An actual life. Raw and unpredictable and, at times, even ugly.

“There is no such thing as a person whose real self you like every particle of. This is why a world of liking is ultimately a lie. But there is such a thing as a person whose real self you love every particle of. And this is why love is such an existential threat to the technoconsumerist order: it exposes the lie.”

Yes. Real love is actual life—and never a lie. What an important message for a graduating class of college students. For everyone, really. Especially when the source is a tender curmudgeon.

 

Farther Away: Essays

by Jonathan Franzen

Farrar, Straus and Giroux / 321 pp


9 Comments on “Jonathan Franzen Brings Us Closer Together in FARTHER AWAY”

  1. segmation says:

    Sounds like Kenyon College had a great speaker!

  2. marrymeknot says:

    Thanks for bringing the book to my attention, I’ll definitely look into it. Whenever I used to describe people to my boyfriend as “nice” he used to think, well, they must be: desperate, boring or have an alternate intention. I was taken aback by how he perceived what I thought to be a compliment. He prefers to be described by anything but “nice”, funny, hard-working or even kind of an asshole, would all be better. It seems to fall in line with Franzen’s thinking of people who wish to be “liked”. For me, the best part of aging has been the freedom from wanting everyone to like me. If your blog had an “unlike” button, I’d press it for you.

  3. topper2012 says:

    I agree: Facebook needs a “dislike” button. ;)

  4. javaj240 says:

    I think Grouch Marx said something similar. Something about how he’d never want to belongs a club that would have him.

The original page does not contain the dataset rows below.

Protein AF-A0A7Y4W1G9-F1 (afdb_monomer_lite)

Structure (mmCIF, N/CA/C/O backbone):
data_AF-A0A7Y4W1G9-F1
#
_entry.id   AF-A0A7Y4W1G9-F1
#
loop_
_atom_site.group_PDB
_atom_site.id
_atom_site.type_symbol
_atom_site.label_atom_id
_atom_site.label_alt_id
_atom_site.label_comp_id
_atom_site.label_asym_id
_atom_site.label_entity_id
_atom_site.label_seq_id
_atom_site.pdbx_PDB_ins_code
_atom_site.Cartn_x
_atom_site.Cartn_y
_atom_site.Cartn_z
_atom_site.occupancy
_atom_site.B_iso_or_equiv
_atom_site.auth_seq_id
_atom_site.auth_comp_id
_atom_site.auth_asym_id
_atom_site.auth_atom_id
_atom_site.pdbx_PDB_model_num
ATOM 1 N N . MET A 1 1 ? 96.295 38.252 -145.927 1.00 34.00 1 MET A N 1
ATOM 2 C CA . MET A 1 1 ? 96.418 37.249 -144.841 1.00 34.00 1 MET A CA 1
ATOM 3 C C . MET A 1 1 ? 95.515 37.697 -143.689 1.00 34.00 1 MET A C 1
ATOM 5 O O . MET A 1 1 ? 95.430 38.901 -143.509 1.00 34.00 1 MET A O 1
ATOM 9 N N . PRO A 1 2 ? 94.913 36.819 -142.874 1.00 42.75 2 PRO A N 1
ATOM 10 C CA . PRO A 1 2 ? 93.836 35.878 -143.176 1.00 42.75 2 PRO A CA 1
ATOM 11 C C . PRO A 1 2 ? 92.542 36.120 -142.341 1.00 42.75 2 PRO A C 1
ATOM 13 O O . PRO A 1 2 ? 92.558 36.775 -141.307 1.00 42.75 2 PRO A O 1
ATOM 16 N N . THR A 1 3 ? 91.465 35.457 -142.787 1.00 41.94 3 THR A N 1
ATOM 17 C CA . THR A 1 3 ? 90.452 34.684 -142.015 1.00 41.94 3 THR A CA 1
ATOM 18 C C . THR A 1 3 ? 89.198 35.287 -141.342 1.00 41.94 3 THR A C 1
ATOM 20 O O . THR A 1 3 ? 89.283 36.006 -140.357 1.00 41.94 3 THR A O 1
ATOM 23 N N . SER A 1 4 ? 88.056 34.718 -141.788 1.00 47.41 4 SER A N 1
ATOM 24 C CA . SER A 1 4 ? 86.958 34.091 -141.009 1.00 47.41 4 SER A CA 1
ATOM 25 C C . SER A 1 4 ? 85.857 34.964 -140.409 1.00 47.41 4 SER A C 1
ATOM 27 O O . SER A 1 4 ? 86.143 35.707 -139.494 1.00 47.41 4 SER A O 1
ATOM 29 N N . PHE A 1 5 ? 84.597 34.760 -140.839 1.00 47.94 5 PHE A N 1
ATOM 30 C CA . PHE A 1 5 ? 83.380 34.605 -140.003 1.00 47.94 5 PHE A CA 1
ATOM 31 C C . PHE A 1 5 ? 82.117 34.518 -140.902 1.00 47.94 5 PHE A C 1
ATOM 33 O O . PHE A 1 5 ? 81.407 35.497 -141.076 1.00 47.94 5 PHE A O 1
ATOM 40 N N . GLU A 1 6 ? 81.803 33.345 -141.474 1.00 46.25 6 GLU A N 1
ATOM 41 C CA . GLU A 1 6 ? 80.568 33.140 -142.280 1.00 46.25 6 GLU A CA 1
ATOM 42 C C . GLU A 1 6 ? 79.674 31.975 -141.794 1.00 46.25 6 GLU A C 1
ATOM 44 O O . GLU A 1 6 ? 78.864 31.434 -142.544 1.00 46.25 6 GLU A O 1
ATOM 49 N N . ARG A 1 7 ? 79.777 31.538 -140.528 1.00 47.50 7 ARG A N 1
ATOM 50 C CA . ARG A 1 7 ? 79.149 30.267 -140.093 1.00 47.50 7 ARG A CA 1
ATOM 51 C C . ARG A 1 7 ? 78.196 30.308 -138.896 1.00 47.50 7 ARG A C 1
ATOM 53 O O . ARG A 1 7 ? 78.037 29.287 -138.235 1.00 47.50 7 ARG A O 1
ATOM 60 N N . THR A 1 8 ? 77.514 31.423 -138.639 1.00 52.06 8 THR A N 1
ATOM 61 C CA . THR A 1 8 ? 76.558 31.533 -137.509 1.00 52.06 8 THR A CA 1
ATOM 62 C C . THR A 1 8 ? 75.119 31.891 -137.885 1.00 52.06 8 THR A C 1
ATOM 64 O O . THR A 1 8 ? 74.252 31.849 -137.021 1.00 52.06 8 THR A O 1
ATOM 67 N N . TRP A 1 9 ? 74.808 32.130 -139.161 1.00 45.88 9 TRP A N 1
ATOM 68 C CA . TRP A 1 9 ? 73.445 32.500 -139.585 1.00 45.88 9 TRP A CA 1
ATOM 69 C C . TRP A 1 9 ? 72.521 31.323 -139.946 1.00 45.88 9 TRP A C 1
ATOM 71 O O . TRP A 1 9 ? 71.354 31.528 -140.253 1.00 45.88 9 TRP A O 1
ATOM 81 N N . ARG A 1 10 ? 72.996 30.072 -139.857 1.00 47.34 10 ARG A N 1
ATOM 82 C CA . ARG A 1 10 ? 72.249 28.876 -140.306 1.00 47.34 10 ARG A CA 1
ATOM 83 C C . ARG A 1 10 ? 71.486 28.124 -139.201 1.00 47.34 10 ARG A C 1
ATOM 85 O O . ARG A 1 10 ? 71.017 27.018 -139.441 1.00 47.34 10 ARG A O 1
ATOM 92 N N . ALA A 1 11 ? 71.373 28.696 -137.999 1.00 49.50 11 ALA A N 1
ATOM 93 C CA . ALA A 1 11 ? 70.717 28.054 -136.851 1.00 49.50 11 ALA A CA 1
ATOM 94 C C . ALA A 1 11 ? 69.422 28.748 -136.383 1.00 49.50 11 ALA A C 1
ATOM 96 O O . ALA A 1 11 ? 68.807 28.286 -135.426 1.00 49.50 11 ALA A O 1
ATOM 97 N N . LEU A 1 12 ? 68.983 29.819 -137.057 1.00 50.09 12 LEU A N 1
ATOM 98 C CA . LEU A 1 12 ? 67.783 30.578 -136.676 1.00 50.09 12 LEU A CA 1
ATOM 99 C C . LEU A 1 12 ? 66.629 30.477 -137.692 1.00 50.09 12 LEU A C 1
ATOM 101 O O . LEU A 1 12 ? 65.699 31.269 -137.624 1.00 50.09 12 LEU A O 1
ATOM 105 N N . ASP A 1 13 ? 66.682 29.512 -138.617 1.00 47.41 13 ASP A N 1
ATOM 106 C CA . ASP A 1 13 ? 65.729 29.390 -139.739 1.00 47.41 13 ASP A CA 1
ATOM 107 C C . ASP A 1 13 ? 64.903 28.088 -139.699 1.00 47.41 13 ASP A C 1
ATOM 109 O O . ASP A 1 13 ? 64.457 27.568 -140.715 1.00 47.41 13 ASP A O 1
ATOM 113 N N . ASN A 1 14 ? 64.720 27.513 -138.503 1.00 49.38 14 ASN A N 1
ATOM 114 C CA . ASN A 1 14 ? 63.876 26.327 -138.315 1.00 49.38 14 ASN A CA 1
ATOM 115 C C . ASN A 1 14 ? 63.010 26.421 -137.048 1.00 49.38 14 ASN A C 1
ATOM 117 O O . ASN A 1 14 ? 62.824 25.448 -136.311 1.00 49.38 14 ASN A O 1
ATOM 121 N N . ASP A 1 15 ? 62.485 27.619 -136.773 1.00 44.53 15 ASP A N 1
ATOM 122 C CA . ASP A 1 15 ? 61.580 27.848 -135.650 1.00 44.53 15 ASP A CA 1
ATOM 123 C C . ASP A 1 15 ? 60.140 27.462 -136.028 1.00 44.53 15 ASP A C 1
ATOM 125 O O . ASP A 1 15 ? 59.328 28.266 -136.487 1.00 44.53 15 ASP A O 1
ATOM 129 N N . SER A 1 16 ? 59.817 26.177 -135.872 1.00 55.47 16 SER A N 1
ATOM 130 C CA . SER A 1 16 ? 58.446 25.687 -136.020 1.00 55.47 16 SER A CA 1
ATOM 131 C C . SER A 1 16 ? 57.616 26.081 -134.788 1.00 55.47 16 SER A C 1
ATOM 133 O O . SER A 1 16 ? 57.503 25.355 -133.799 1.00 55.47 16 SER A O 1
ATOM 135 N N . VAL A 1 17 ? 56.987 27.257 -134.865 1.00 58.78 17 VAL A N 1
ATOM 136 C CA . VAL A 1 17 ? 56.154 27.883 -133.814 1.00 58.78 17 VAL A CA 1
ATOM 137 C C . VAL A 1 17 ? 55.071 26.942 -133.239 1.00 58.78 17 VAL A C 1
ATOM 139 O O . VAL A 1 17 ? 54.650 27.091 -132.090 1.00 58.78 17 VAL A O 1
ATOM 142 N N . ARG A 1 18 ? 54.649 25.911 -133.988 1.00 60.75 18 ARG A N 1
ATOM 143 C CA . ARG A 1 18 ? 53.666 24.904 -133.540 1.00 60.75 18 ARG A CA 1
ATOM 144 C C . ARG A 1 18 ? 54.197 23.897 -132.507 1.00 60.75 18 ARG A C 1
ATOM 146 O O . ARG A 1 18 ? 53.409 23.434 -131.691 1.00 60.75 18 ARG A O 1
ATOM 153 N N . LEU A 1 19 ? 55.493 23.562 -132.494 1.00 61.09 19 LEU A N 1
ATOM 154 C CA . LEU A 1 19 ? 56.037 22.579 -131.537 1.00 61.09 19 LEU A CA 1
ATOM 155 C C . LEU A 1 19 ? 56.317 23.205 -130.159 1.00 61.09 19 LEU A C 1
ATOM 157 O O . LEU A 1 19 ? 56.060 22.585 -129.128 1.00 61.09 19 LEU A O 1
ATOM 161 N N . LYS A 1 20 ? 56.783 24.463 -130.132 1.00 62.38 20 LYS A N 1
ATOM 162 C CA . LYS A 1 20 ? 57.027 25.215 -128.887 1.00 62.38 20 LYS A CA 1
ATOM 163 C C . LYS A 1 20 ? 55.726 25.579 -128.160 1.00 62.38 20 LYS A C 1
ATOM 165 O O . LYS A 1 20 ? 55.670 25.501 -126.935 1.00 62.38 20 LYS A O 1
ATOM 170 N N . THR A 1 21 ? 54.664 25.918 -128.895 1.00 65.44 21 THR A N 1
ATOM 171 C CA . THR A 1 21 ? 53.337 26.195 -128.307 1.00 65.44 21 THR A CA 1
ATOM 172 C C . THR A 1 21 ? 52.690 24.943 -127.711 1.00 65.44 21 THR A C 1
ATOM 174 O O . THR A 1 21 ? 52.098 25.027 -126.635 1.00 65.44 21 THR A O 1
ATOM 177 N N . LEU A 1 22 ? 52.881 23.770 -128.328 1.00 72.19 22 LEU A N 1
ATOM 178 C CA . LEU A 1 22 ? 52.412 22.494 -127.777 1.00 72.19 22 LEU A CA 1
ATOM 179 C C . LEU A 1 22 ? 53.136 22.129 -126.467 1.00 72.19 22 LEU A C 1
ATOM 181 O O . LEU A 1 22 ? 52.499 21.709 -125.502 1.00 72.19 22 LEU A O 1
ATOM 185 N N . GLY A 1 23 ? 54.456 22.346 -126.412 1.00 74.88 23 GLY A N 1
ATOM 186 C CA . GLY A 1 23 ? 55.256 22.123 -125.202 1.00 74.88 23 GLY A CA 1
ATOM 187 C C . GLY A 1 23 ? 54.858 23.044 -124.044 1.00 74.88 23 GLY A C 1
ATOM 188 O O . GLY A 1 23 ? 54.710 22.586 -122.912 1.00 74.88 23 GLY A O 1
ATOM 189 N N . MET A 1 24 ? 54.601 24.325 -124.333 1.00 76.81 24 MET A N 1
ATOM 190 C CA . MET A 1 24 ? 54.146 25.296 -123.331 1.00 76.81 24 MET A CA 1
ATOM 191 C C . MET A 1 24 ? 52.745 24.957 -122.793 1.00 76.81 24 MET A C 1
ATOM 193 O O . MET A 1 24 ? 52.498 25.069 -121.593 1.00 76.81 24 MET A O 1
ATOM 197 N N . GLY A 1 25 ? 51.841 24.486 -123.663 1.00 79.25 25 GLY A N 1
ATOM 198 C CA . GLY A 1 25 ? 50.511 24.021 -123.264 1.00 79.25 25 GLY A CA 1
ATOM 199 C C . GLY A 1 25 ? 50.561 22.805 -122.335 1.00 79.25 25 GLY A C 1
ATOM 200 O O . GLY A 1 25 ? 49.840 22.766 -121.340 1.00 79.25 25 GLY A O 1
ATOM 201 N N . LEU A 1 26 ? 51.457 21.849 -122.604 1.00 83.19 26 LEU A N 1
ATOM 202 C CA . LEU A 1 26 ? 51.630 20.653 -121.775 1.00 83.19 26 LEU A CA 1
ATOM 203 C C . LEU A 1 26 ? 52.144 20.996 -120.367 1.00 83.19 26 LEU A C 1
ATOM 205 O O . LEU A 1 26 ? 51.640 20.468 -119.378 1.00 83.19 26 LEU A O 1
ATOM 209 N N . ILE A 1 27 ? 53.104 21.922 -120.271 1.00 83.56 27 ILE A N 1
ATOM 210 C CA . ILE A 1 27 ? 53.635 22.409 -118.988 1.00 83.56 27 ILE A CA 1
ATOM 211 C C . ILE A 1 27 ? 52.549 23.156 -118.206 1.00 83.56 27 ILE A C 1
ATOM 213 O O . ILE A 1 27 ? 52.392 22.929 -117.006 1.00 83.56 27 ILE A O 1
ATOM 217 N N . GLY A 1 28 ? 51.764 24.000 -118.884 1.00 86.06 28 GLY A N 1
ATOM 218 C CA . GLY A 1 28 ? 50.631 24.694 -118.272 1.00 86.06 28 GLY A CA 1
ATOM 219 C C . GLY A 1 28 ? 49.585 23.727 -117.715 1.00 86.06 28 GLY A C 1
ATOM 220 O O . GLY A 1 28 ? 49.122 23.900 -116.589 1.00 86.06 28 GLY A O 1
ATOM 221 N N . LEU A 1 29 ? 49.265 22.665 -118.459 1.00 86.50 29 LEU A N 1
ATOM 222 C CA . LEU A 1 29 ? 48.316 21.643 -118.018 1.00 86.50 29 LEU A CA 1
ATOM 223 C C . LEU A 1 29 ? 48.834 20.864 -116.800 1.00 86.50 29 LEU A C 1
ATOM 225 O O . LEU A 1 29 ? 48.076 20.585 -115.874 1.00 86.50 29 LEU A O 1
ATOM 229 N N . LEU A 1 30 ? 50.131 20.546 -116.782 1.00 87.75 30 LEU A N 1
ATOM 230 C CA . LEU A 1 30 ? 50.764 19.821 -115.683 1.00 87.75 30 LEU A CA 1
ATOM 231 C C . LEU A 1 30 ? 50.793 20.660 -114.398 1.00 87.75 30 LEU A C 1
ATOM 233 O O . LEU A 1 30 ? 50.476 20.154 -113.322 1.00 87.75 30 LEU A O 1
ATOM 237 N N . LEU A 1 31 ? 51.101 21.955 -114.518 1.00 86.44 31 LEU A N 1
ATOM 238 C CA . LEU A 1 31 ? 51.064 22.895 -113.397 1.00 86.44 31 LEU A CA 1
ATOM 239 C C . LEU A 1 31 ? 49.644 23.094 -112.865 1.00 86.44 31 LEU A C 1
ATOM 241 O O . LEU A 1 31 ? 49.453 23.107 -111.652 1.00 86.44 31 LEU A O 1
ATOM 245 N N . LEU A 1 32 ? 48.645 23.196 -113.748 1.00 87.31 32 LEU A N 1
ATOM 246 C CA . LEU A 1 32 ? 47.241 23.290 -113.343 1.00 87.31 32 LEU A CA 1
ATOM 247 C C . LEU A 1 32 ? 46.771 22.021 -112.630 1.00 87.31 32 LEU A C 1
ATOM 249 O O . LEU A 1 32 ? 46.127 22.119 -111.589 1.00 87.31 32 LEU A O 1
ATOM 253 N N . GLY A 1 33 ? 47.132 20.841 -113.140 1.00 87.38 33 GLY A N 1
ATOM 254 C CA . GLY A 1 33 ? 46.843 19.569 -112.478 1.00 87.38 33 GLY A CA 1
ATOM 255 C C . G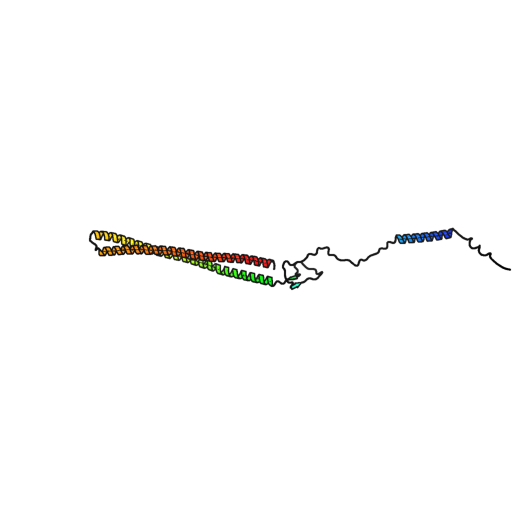LY A 1 33 ? 47.502 19.468 -111.101 1.00 87.38 33 GLY A C 1
ATOM 256 O O . GLY A 1 33 ? 46.870 19.021 -110.144 1.00 87.38 33 GLY A O 1
ATOM 257 N N . TRP A 1 34 ? 48.741 19.951 -110.974 1.00 86.06 34 TRP A N 1
ATOM 258 C CA . TRP A 1 34 ? 49.470 19.957 -109.708 1.00 86.06 34 TRP A CA 1
ATOM 259 C C . TRP A 1 34 ? 48.867 20.927 -108.684 1.00 86.06 34 TRP A C 1
ATOM 261 O O . TRP A 1 34 ? 48.644 20.540 -107.537 1.00 86.06 34 TRP A O 1
ATOM 271 N N . LEU A 1 35 ? 48.520 22.150 -109.099 1.00 85.88 35 LEU A N 1
ATOM 272 C CA . LEU A 1 35 ? 47.842 23.117 -108.229 1.00 85.88 35 LEU A CA 1
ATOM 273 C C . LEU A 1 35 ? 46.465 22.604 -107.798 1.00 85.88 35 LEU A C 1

    Great post. I like Jonathan Franzen. LOL!

  5. Tassos says:

    I will have to read this essay. The current culture of universal like-ability constrains us to be only shadows of our true selves. It breeds fear of doing anything remotely out of the ordinary and produces a kind of nervous energy that leads us to two extremes: single-minded self-confidence or anxiety-ridden insecurity. We all want so desperately to be liked. We are all so willing to be told how to be liked. And nobody is insulated from this phenomenon, especially WordPress bloggers who have to contend with their own “like” button and the grand like-ability prize of being “Freshly Pressed.” Thank you, great read.

  6. Great post! Congrats on being Freshly Pressed!

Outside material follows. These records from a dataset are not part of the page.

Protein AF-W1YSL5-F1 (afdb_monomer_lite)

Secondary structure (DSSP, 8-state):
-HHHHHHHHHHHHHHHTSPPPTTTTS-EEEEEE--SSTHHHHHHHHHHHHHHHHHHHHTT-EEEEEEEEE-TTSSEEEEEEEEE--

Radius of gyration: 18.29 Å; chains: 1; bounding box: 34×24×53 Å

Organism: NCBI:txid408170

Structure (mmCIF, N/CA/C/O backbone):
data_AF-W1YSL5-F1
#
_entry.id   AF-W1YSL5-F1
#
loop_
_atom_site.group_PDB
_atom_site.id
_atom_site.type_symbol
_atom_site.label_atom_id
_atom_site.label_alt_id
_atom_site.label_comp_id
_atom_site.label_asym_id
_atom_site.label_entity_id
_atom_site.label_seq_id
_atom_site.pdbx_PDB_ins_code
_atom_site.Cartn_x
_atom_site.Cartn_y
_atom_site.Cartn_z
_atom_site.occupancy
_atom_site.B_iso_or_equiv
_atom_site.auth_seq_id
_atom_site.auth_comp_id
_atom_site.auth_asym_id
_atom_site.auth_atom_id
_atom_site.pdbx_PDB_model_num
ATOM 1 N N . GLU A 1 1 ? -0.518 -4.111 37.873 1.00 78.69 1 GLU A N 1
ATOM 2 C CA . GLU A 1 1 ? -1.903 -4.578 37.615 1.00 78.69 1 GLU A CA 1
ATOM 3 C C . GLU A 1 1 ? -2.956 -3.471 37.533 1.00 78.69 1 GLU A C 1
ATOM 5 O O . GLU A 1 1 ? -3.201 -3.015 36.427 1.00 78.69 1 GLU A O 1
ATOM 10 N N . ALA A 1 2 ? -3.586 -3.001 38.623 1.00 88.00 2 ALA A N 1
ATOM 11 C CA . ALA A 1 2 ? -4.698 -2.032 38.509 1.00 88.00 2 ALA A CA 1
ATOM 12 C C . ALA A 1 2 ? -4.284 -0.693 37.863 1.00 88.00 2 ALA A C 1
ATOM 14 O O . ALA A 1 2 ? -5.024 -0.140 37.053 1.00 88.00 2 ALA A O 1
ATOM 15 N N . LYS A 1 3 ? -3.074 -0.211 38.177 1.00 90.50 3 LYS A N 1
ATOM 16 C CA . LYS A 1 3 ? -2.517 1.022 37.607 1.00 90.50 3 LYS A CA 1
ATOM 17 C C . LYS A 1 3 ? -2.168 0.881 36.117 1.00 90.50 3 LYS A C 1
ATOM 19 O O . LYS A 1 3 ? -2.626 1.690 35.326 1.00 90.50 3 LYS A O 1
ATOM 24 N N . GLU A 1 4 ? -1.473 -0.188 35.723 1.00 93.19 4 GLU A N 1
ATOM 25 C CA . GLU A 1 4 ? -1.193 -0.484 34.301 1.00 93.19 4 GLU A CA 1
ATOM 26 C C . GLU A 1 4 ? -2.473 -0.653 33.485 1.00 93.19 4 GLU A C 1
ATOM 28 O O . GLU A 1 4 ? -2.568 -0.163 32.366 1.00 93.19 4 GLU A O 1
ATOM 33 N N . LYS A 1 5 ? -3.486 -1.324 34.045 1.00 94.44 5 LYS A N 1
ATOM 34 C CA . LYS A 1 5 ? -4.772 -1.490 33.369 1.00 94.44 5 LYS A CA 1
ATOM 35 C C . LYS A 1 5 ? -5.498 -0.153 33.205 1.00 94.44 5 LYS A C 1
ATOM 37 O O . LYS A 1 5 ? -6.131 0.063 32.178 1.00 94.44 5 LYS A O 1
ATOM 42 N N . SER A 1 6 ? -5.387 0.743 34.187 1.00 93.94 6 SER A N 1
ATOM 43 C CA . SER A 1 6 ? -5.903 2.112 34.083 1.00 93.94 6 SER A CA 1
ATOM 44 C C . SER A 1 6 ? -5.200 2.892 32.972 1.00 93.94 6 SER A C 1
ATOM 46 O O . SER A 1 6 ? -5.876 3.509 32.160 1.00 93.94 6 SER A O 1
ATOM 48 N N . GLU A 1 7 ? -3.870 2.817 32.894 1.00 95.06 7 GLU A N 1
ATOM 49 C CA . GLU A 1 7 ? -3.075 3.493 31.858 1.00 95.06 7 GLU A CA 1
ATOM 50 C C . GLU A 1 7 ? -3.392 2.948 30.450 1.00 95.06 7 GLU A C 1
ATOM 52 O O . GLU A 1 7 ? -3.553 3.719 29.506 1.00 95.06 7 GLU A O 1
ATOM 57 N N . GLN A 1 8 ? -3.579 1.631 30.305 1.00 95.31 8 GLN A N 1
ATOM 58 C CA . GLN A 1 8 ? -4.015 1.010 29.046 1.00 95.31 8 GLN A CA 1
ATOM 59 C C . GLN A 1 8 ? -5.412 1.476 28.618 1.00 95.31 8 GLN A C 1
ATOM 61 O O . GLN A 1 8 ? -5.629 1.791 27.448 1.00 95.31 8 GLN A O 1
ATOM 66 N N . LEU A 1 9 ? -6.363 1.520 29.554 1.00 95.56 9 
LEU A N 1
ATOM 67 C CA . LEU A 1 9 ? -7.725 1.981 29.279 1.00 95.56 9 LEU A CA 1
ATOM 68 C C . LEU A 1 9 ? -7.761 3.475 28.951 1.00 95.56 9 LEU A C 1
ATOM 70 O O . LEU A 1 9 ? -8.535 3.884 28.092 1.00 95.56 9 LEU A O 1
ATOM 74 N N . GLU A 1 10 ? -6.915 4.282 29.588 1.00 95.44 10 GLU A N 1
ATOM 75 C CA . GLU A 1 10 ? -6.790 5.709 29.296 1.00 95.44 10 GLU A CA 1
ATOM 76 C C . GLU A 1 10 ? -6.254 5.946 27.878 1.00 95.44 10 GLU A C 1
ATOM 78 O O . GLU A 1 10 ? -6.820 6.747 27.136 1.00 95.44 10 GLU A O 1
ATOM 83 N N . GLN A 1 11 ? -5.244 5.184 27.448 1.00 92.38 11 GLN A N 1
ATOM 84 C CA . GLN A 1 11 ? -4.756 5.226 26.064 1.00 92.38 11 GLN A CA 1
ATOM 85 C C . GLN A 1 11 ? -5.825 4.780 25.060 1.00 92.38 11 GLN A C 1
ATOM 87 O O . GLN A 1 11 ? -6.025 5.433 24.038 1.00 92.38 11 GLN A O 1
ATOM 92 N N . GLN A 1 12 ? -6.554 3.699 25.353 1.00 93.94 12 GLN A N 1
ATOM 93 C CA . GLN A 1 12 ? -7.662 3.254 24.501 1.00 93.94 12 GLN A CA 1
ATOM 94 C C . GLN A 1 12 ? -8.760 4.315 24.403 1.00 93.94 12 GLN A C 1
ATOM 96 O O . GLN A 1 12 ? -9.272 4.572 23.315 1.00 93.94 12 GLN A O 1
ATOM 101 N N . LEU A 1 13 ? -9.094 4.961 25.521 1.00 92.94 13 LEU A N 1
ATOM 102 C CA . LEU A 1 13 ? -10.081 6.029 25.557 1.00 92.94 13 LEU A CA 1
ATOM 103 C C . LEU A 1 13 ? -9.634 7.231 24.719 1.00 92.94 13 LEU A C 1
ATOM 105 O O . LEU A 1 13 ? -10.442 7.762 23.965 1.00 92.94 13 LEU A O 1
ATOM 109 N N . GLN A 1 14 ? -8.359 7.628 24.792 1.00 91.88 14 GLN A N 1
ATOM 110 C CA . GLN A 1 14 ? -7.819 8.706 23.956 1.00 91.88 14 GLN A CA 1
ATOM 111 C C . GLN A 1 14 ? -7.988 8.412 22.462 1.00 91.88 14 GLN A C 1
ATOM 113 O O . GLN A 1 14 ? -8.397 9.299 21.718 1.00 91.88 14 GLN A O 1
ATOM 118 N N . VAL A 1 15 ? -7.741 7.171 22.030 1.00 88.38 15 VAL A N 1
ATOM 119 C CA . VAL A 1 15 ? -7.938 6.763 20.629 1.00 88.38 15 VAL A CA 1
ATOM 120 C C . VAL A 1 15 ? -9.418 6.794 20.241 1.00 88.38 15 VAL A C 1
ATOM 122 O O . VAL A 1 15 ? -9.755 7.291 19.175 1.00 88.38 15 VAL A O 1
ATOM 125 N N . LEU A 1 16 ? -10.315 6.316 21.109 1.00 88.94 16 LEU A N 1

  7. I have never been someone that went out of his way to get people to like me. Maybe that has something to do with the PTSD and anger I brought back from Vietnam. I don’t know, but I’m glad that I am who I am no matter what anyone thinks of me.

    Great essay. The quotes from Jonathan Franzen say it perfectly. There is no way I could have said it better.

    As for my mobile phone: Its way out of date (I do not have one of those so-called smart phones) and I use the old relic that I carry on my hip less than five minutes a month. In fact, it is turned off 99% of the month and I’m smiling as I write this. Emails, on the other hand, I find useful because they can wait until I turn on the computer and link up with the Internet and even then it’s up to me if I read an E-mail or delete it. I love that power. The delete key is great.

  8. Reblogged this on The Soulful Veteran's Blog and commented:
    My PTSD may be responsible for me being an unlikable guy–at least for some people that do not think as I think. This reblogged essay is worth reading–important nutrition food for thought.